Male. Very rare, only two male specimens were found (1:7 ratio). Morphologically similar to female except for genital system and posterior region slightly curved ventrally. Tail convex conoid, ventrally slightly concave with broad blunt terminus and thickened outer cuticular layer. Male genital tract diorchic with testis opposed, containing multiple rows of spermatogonia in the germinal zone. Spicules arcuate, robust, 1.6–1.8 times longer than tail length, lateral guiding pieces more or less straight. One pair of adanal supplements preceded by a row of 13–14 ventromedian supplements.
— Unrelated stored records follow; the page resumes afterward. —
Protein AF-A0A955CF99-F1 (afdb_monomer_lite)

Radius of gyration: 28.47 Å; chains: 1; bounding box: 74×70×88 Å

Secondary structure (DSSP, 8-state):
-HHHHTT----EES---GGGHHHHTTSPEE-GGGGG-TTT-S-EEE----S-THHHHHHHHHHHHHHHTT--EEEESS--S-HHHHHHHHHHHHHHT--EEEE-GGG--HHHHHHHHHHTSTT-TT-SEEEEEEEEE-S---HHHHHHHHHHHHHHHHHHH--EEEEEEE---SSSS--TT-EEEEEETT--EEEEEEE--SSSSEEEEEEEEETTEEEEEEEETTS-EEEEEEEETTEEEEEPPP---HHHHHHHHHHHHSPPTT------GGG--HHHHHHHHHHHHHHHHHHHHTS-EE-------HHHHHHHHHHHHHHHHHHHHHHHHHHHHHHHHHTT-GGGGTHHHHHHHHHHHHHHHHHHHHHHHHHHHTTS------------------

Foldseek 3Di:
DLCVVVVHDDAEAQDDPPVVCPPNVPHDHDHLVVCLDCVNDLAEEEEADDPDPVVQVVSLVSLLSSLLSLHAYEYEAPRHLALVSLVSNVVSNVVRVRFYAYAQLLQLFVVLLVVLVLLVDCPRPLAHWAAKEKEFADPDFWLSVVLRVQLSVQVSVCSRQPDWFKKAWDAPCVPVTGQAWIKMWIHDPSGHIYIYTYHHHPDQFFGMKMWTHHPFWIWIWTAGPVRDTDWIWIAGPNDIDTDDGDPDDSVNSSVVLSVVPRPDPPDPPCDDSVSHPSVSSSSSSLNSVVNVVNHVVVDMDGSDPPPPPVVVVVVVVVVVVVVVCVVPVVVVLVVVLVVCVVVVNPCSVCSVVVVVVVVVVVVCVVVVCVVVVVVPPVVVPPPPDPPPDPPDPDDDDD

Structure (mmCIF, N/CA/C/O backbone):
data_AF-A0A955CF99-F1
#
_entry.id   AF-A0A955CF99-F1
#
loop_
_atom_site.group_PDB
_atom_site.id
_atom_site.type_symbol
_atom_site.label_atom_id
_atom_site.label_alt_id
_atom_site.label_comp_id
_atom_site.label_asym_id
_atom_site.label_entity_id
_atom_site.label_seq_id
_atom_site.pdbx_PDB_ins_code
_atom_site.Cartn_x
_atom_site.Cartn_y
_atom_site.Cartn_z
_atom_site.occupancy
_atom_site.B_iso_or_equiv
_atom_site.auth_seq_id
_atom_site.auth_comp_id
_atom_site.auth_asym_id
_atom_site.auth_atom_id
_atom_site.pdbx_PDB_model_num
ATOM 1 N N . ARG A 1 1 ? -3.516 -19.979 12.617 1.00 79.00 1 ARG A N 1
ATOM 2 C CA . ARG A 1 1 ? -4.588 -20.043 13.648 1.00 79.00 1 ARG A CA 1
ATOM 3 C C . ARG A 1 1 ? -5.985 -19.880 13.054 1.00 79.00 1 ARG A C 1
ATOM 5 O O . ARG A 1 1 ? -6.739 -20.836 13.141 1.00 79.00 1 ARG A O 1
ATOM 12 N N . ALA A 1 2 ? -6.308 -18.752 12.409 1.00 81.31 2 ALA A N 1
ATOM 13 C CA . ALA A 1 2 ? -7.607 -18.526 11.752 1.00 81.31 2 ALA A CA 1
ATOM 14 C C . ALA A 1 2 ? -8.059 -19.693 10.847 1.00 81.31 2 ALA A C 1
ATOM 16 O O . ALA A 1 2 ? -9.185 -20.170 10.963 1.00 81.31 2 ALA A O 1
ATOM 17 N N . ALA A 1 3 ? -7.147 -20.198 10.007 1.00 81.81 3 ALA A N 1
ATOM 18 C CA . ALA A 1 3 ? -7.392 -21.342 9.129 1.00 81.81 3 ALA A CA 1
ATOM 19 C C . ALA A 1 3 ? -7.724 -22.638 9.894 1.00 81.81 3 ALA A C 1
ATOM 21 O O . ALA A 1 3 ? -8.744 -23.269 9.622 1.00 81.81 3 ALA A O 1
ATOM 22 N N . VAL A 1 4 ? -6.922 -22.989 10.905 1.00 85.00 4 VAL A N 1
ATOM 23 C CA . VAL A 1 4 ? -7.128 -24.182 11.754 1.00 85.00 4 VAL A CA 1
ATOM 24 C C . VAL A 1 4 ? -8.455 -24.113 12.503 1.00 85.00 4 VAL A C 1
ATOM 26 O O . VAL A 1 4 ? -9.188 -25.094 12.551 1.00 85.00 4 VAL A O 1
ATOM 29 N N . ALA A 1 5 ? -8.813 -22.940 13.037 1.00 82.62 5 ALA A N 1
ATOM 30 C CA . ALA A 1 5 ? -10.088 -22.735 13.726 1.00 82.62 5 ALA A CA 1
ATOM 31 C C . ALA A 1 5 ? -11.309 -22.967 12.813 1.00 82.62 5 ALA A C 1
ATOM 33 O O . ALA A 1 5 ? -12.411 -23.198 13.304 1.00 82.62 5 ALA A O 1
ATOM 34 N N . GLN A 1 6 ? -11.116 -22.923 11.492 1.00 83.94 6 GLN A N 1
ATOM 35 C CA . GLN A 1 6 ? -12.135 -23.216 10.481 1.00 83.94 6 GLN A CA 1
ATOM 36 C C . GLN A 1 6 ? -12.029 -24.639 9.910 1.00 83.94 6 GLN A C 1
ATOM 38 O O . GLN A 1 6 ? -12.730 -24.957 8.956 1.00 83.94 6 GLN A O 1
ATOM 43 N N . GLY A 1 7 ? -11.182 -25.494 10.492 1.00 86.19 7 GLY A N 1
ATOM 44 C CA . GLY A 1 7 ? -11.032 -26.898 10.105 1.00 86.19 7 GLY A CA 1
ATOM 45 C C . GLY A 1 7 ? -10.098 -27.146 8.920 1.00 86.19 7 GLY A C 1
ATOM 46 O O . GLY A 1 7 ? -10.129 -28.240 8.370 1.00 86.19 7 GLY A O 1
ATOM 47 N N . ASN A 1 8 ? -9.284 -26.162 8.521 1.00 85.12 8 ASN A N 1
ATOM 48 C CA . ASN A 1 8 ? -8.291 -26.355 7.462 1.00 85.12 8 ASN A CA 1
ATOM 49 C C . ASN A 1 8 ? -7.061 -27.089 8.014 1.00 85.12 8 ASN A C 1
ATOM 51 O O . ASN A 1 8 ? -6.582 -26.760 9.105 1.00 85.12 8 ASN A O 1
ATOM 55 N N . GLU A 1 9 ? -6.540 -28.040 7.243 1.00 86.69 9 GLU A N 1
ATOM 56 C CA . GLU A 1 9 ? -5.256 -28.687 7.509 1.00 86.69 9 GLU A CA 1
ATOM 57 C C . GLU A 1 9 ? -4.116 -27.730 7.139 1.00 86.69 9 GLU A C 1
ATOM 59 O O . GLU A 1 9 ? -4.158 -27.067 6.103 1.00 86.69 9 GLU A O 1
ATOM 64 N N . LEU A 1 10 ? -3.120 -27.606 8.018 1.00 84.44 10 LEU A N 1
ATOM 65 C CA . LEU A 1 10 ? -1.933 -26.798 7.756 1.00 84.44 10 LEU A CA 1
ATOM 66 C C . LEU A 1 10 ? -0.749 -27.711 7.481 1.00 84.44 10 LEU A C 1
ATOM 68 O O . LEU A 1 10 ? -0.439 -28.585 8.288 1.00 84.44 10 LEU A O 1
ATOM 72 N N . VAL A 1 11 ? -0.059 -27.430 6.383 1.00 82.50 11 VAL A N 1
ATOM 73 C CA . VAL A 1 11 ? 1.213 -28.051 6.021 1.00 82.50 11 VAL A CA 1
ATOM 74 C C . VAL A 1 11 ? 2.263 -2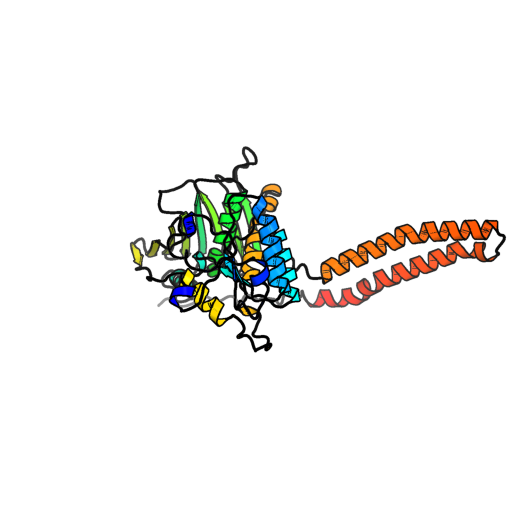6.946 5.929 1.00 82.50 11 VAL A C 1
ATOM 76 O O . VAL A 1 11 ? 1.944 -25.827 5.518 1.00 82.50 11 VAL A O 1
ATOM 79 N N . TRP A 1 12 ? 3.500 -27.231 6.339 1.00 80.31 12 TRP A N 1
ATOM 80 C CA . TRP A 1 12 ? 4.576 -26.238 6.367 1.00 80.31 12 TRP A CA 1
ATOM 81 C C . TRP A 1 12 ? 5.763 -26.673 5.518 1.00 80.31 12 TRP A C 1
ATOM 83 O O . TRP A 1 12 ? 6.108 -27.856 5.517 1.00 80.31 12 TRP A O 1
ATOM 93 N N . PRO A 1 13 ? 6.434 -25.727 4.839 1.00 78.12 13 PRO A N 1
ATOM 94 C CA . PRO A 1 13 ? 7.717 -26.021 4.238 1.00 78.12 13 PRO A CA 1
ATOM 95 C C . PRO A 1 13 ? 8.782 -26.287 5.321 1.00 78.12 13 PRO A C 1
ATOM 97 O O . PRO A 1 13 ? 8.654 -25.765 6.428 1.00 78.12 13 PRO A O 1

Juveniles. All four juvenile stages (J1–J4) distinctly separated by differences in body length, odontostyle and replacement odontostyle length (Robbins et al., 1996) were detected ( figs. 13 View FIGURE 13 and 14 View FIGURE 14 ). Morphologically, juveniles resemble adults except for the smaller size and undeveloped reproductive system. J1s were characterised by a subdigitate tail with a rounded tip and a c’ ratio 2.4–2.6 ( table 6). J2–J4 tails dorsally convex conoid and terminus bluntly rounded comparable to that of female in shape ( fig. 13 View FIGURE 13 and table 6).